И в пути народ мой. «Гилель» и возрождение еврейской жизни в бывшем СССР

Text
Read preview
Mark as finished
How to read the book after purchase
Font:Smaller АаLarger Aa

Трехчасовое чтение – начало всего

Сам я включился в борьбу советских евреев за свои права в начале 1970-х годов. На активные действия меня подвигло прочтение «Евреев молчания» Эли Визеля, где описывались трагические реалии жизни евреев в СССР. Редко случается, чтобы трехчасовое чтение навсегда изменило вашу жизнь. Визель описывает тысячи глаз евреев, которые он видел в СССР:

…на улицах и в гостиницах, в метро, концертных залах, в синагогах – особенно в синагогах. Они ждали меня, куда бы я ни пошел. Порой мне казалось, что вся страна состоит из одних глаз, будто они собрались туда со всех концов диаспоры, сошли с древних свитков отчаяния. <…> Еврейские глаза, в которых отражена странная неприкрытая реальность, за гранью времени, дальше самого далекого далека. <…> Наверное, такие глаза были у самого Бога. И Он тоже ждет воздаяния.

Память об этих глазах и о том, что они пытались сказать, осталась со мной – и мне захотелось по мере сил помочь своим братьям.

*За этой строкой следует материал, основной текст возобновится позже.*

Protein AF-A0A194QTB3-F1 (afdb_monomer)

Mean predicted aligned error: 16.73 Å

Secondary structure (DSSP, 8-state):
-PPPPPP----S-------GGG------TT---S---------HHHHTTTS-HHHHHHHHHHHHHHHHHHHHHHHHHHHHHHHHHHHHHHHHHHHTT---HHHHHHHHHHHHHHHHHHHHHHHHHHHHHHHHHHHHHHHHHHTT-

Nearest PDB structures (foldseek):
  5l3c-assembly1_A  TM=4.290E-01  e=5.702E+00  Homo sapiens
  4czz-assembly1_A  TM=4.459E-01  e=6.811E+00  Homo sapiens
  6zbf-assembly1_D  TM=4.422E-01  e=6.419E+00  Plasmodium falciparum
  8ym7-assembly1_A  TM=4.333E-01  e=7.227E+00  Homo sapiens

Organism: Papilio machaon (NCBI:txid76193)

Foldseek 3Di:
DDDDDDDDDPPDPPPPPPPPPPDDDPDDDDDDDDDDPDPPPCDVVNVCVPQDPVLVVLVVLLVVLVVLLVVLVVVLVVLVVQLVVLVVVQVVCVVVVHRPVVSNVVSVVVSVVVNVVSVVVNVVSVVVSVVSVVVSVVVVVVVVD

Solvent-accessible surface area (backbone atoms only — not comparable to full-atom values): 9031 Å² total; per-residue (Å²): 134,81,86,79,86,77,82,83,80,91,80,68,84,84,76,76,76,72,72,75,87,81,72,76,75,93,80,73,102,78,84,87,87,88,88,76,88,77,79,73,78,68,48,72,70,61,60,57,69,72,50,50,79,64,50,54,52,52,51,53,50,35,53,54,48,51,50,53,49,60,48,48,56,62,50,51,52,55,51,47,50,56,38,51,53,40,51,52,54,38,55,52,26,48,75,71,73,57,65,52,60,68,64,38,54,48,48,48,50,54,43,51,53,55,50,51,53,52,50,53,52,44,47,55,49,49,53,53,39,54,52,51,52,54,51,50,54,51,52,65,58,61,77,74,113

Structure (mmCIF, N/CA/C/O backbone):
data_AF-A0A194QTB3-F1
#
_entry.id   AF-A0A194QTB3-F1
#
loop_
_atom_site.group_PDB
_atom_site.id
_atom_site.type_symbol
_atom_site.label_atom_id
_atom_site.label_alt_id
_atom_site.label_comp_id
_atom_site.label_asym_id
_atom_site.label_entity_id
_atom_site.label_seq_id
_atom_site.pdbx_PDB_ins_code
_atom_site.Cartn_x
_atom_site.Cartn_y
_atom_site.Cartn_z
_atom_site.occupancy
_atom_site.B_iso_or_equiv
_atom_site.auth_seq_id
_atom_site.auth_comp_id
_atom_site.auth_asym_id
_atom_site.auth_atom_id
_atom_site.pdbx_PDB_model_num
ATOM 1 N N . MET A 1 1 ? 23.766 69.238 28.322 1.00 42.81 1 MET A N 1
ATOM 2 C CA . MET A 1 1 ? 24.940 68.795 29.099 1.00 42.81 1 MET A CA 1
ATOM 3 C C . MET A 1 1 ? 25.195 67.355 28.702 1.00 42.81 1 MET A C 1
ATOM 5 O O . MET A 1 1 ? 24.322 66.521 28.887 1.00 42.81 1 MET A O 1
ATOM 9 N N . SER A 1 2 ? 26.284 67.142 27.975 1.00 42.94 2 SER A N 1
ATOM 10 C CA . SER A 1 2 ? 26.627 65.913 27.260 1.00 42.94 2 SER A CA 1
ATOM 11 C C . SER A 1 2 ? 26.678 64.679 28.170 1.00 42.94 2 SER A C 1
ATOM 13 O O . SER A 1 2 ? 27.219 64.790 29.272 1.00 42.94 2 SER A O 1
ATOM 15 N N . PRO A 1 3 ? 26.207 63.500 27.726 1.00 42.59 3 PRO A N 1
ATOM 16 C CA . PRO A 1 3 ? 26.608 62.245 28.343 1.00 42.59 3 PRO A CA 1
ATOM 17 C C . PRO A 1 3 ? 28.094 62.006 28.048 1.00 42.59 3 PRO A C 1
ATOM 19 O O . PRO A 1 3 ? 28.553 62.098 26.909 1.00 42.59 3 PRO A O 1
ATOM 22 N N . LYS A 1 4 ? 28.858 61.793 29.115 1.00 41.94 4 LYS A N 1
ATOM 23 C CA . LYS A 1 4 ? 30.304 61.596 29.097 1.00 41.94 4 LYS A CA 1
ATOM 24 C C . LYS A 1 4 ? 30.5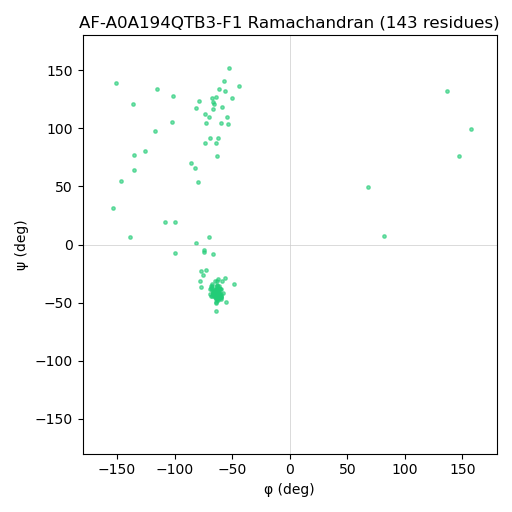91 60.156 28.674 1.00 41.94 4 LYS A C 1
ATOM 26 O O . LYS A 1 4 ? 30.068 59.228 29.279 1.00 41.94 4 LYS A O 1
ATOM 31 N N . ALA A 1 5 ? 31.378 59.998 27.614 1.00 49.97 5 ALA A N 1
ATOM 32 C CA . ALA A 1 5 ? 31.937 58.720 27.205 1.00 49.97 5 ALA A CA 1
ATOM 33 C C . ALA A 1 5 ? 32.933 58.246 28.274 1.00 49.97 5 ALA A C 1
ATOM 35 O O . ALA A 1 5 ? 33.886 58.966 28.580 1.00 49.97 5 ALA A O 1
ATOM 36 N N . GLU A 1 6 ? 32.701 57.059 28.829 1.00 41.25 6 GLU A N 1
ATOM 37 C CA . GLU A 1 6 ? 33.663 56.341 29.662 1.00 41.25 6 GLU A CA 1
ATOM 38 C C . GLU A 1 6 ? 34.307 55.243 28.810 1.00 41.25 6 GLU A C 1
ATOM 40 O O . GLU A 1 6 ? 33.636 54.509 28.084 1.00 41.25 6 GLU A O 1
ATOM 45 N N . SER A 1 7 ? 35.635 55.241 28.813 1.00 46.91 7 SER A N 1
ATOM 46 C CA . SER A 1 7 ? 36.526 54.492 27.933 1.00 46.91 7 SER A CA 1
ATOM 47 C C . SER A 1 7 ? 36.404 52.979 28.111 1.00 46.91 7 SER A C 1
ATOM 49 O O . SER A 1 7 ? 36.587 52.465 29.210 1.00 46.91 7 SER A O 1
ATOM 51 N N . VAL A 1 8 ? 36.170 52.277 27.000 1.00 52.50 8 VAL A N 1
ATOM 52 C CA . VAL A 1 8 ? 36.239 50.815 26.894 1.00 52.50 8 VAL A CA 1
ATOM 53 C C . VAL A 1 8 ? 37.704 50.388 26.998 1.00 52.50 8 VAL A C 1
ATOM 55 O O . VAL A 1 8 ? 38.493 50.655 26.092 1.00 52.50 8 VAL A O 1
ATOM 58 N N . ASP A 1 9 ? 38.063 49.744 28.107 1.00 45.50 9 ASP A N 1
ATOM 59 C CA . ASP A 1 9 ? 39.338 49.045 28.265 1.00 45.50 9 ASP A CA 1
ATOM 60 C C . ASP A 1 9 ? 39.306 47.749 27.438 1.00 45.50 9 ASP A C 1
ATOM 62 O O . ASP A 1 9 ? 38.636 46.767 27.768 1.00 45.50 9 ASP A O 1
ATOM 66 N N . VAL A 1 10 ? 40.007 47.789 26.307 1.00 56.31 10 VAL A N 1
ATOM 67 C CA . VAL A 1 10 ? 40.243 46.668 25.395 1.00 56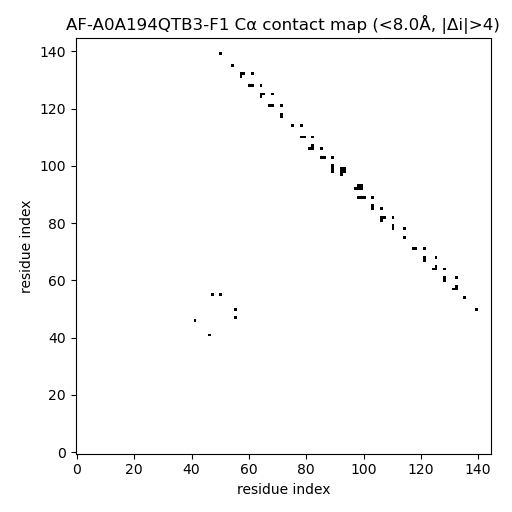.31 10 VAL A CA 1
ATOM 68 C C . VAL A 1 10 ? 41.467 45.897 25.900 1.00 56.31 10 VAL A C 1
ATOM 70 O O . VAL A 1 10 ? 42.540 45.966 25.308 1.00 56.31 10 VAL A O 1
ATOM 73 N N . SER A 1 11 ? 41.338 45.192 27.027 1.00 51.59 11 SER A N 1
ATOM 74 C CA . SER A 1 11 ? 42.415 44.325 27.539 1.00 51.59 11 SER A CA 1
ATOM 75 C C . SER A 1 11 ? 41.936 43.148 28.406 1.00 51.59 11 SER A C 1
ATOM 77 O O . SER A 1 11 ? 42.664 42.678 29.282 1.00 51.59 11 SER A O 1
ATOM 79 N N . SER A 1 12 ? 40.746 42.604 28.146 1.00 51.84 12 SER A N 1
ATOM 80 C CA . SER A 1 12 ? 40.395 41.257 28.621 1.00 51.84 12 SER A CA 1
ATOM 81 C C . SER A 1 12 ? 40.194 40.330 27.419 1.00 51.84 12 SER A C 1
ATOM 83 O O . SER A 1 12 ? 39.597 40.753 26.424 1.00 51.84 12 SER A O 1
ATOM 85 N N . PRO A 1 13 ? 40.768 39.112 27.434 1.00 46.22 13 PRO A N 1
ATOM 86 C CA . PRO A 1 13 ? 40.632 38.179 26.326 1.00 46.22 13 PRO A CA 1
ATOM 87 C C . PRO A 1 13 ? 39.147 37.933 26.068 1.00 46.22 13 PRO A C 1
ATOM 89 O O . PRO A 1 13 ? 38.371 37.726 26.995 1.00 46.22 13 PRO A O 1
ATOM 92 N N . ILE A 1 14 ? 38.762 38.013 24.796 1.00 49.03 14 ILE A N 1
ATOM 93 C CA . ILE A 1 14 ? 37.411 37.730 24.322 1.00 49.03 14 ILE A CA 1
ATOM 94 C C . ILE A 1 14 ? 37.126 36.260 24.647 1.00 49.03 14 ILE A C 1
ATOM 96 O O . ILE A 1 14 ? 37.452 35.366 23.864 1.00 49.03 14 ILE A O 1
ATOM 100 N N . ASP A 1 15 ? 36.539 36.011 25.815 1.00 48.31 15 ASP A N 1
ATOM 101 C CA . ASP A 1 15 ? 35.932 34.735 26.156 1.00 48.31 15 ASP A CA 1
ATOM 102 C C . ASP A 1 15 ? 34.690 34.598 25.280 1.00 48.31 15 ASP A C 1
ATOM 104 O O . ASP A 1 15 ? 33.598 35.078 25.589 1.00 48.31 15 ASP A O 1
ATOM 108 N N . ILE A 1 16 ? 34.884 33.975 24.116 1.00 50.78 16 ILE A N 1
ATOM 109 C CA . ILE A 1 16 ? 33.801 33.488 23.270 1.00 50.78 16 ILE A CA 1
ATOM 110 C C . ILE A 1 16 ? 33.092 32.406 24.089 1.00 50.78 16 ILE A C 1
ATOM 112 O O . ILE A 1 16 ? 33.449 31.227 24.030 1.00 50.78 16 ILE A O 1
ATOM 116 N N . ALA A 1 17 ? 32.119 32.824 24.898 1.00 50.12 17 ALA A N 1
ATOM 117 C CA . ALA A 1 17 ? 31.235 31.933 25.624 1.00 50.12 17 ALA A CA 1
ATOM 118 C C . ALA A 1 17 ? 30.588 30.986 24.607 1.00 50.12 17 ALA A C 1
ATOM 120 O O . ALA A 1 17 ? 29.801 31.394 23.749 1.00 50.12 17 ALA A O 1
ATOM 121 N N . ARG A 1 18 ? 30.983 29.711 24.656 1.00 53.12 18 ARG A N 1
ATOM 122 C CA . ARG A 1 18 ? 30.299 28.651 23.920 1.00 53.12 18 ARG A CA 1
ATOM 123 C C . ARG A 1 18 ? 28.908 28.540 24.542 1.00 53.12 18 ARG A C 1
ATOM 125 O O . ARG A 1 18 ? 28.845 28.299 25.741 1.00 53.12 18 ARG A O 1
ATOM 132 N N . PRO A 1 19 ? 27.818 28.732 23.786 1.00 52.75 19 PRO A N 1
ATOM 133 C CA . PRO A 1 19 ? 26.488 28.732 24.369 1.00 52.75 19 PRO A CA 1
ATOM 134 C C . PRO A 1 19 ? 26.180 27.371 25.007 1.00 52.75 19 PRO A C 1
ATOM 136 O O . PRO A 1 19 ? 26.418 26.312 24.420 1.00 52.75 19 PRO A O 1
ATOM 139 N N . ASP A 1 20 ? 25.642 27.428 26.222 1.00 51.81 20 ASP A N 1
ATOM 140 C CA . ASP A 1 20 ? 25.566 26.335 27.200 1.00 51.81 20 ASP A CA 1
ATOM 141 C C . ASP A 1 20 ? 24.589 25.200 26.831 1.00 51.81 20 ASP A C 1
ATOM 143 O O . ASP A 1 20 ? 24.382 24.270 27.607 1.00 51.81 20 ASP A O 1
ATOM 147 N N . TYR A 1 21 ? 23.998 25.217 25.631 1.00 53.84 21 TYR A N 1
ATOM 148 C CA . TYR A 1 21 ? 23.078 24.166 25.173 1.00 53.84 21 TYR A CA 1
ATOM 149 C C . TYR A 1 21 ? 23.786 22.912 24.632 1.00 53.84 21 TYR A C 1
ATOM 151 O O . TYR A 1 21 ? 23.126 21.960 24.222 1.00 53.84 21 TYR A O 1
ATOM 159 N N . MET A 1 22 ? 25.122 22.890 24.651 1.00 51.09 22 MET A N 1
ATOM 160 C CA . MET A 1 22 ? 25.945 21.754 24.214 1.00 51.09 22 MET A CA 1
ATOM 161 C C . MET A 1 22 ? 26.635 21.022 25.378 1.00 51.09 22 MET A C 1
ATOM 163 O O . MET A 1 22 ? 27.612 20.310 25.155 1.00 51.09 22 MET A O 1
ATOM 167 N N . ASN A 1 23 ? 26.158 21.184 26.619 1.00 51.06 23 ASN A N 1
ATOM 168 C CA . ASN A 1 23 ? 26.677 20.446 27.776 1.00 51.06 23 ASN A CA 1
ATOM 169 C C . ASN A 1 23 ? 25.549 19.910 28.672 1.00 51.06 23 ASN A C 1
ATOM 171 O O . ASN A 1 23 ? 25.392 20.307 29.823 1.00 51.06 23 ASN A O 1
ATOM 175 N N . GLY A 1 24 ? 24.742 19.009 28.111 1.00 35.34 24 GLY A N 1
ATOM 176 C CA . GLY A 1 24 ? 23.747 18.228 28.841 1.00 35.34 24 GLY A CA 1
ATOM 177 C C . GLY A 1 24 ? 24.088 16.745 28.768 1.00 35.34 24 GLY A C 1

Я родился в Тель-Авиве, но после бар-мицвы переехал вместе с семьей в США. Мое мировоззрение, как и мировоззрение многих моих сверстников, сформировал холокост. Мой отец был одним из пятнадцати детей почтенной семьи из Венгрии, его же отец был известным судьей раввинистического суда и одним из глав общины. В 1937 году отца призвали в венгерскую армию, где он подвергся таким жестоким антисемитским нападкам, что дезертировал и на первом подвернувшемся судне отплыл в Палестину. Именно это стечение обстоятельств его и спасло. Из всей его семьи холокост пережили только две сестры: одна еще до войны уехала из Европы – последовала за возлюбленным в Мексику, а еще одна уцелела в Освенциме; все остальные погибли. В Палестине отец встретил мою маму Белу, вскоре они поженились и вырастили троих детей: Энди, Рейчел и меня.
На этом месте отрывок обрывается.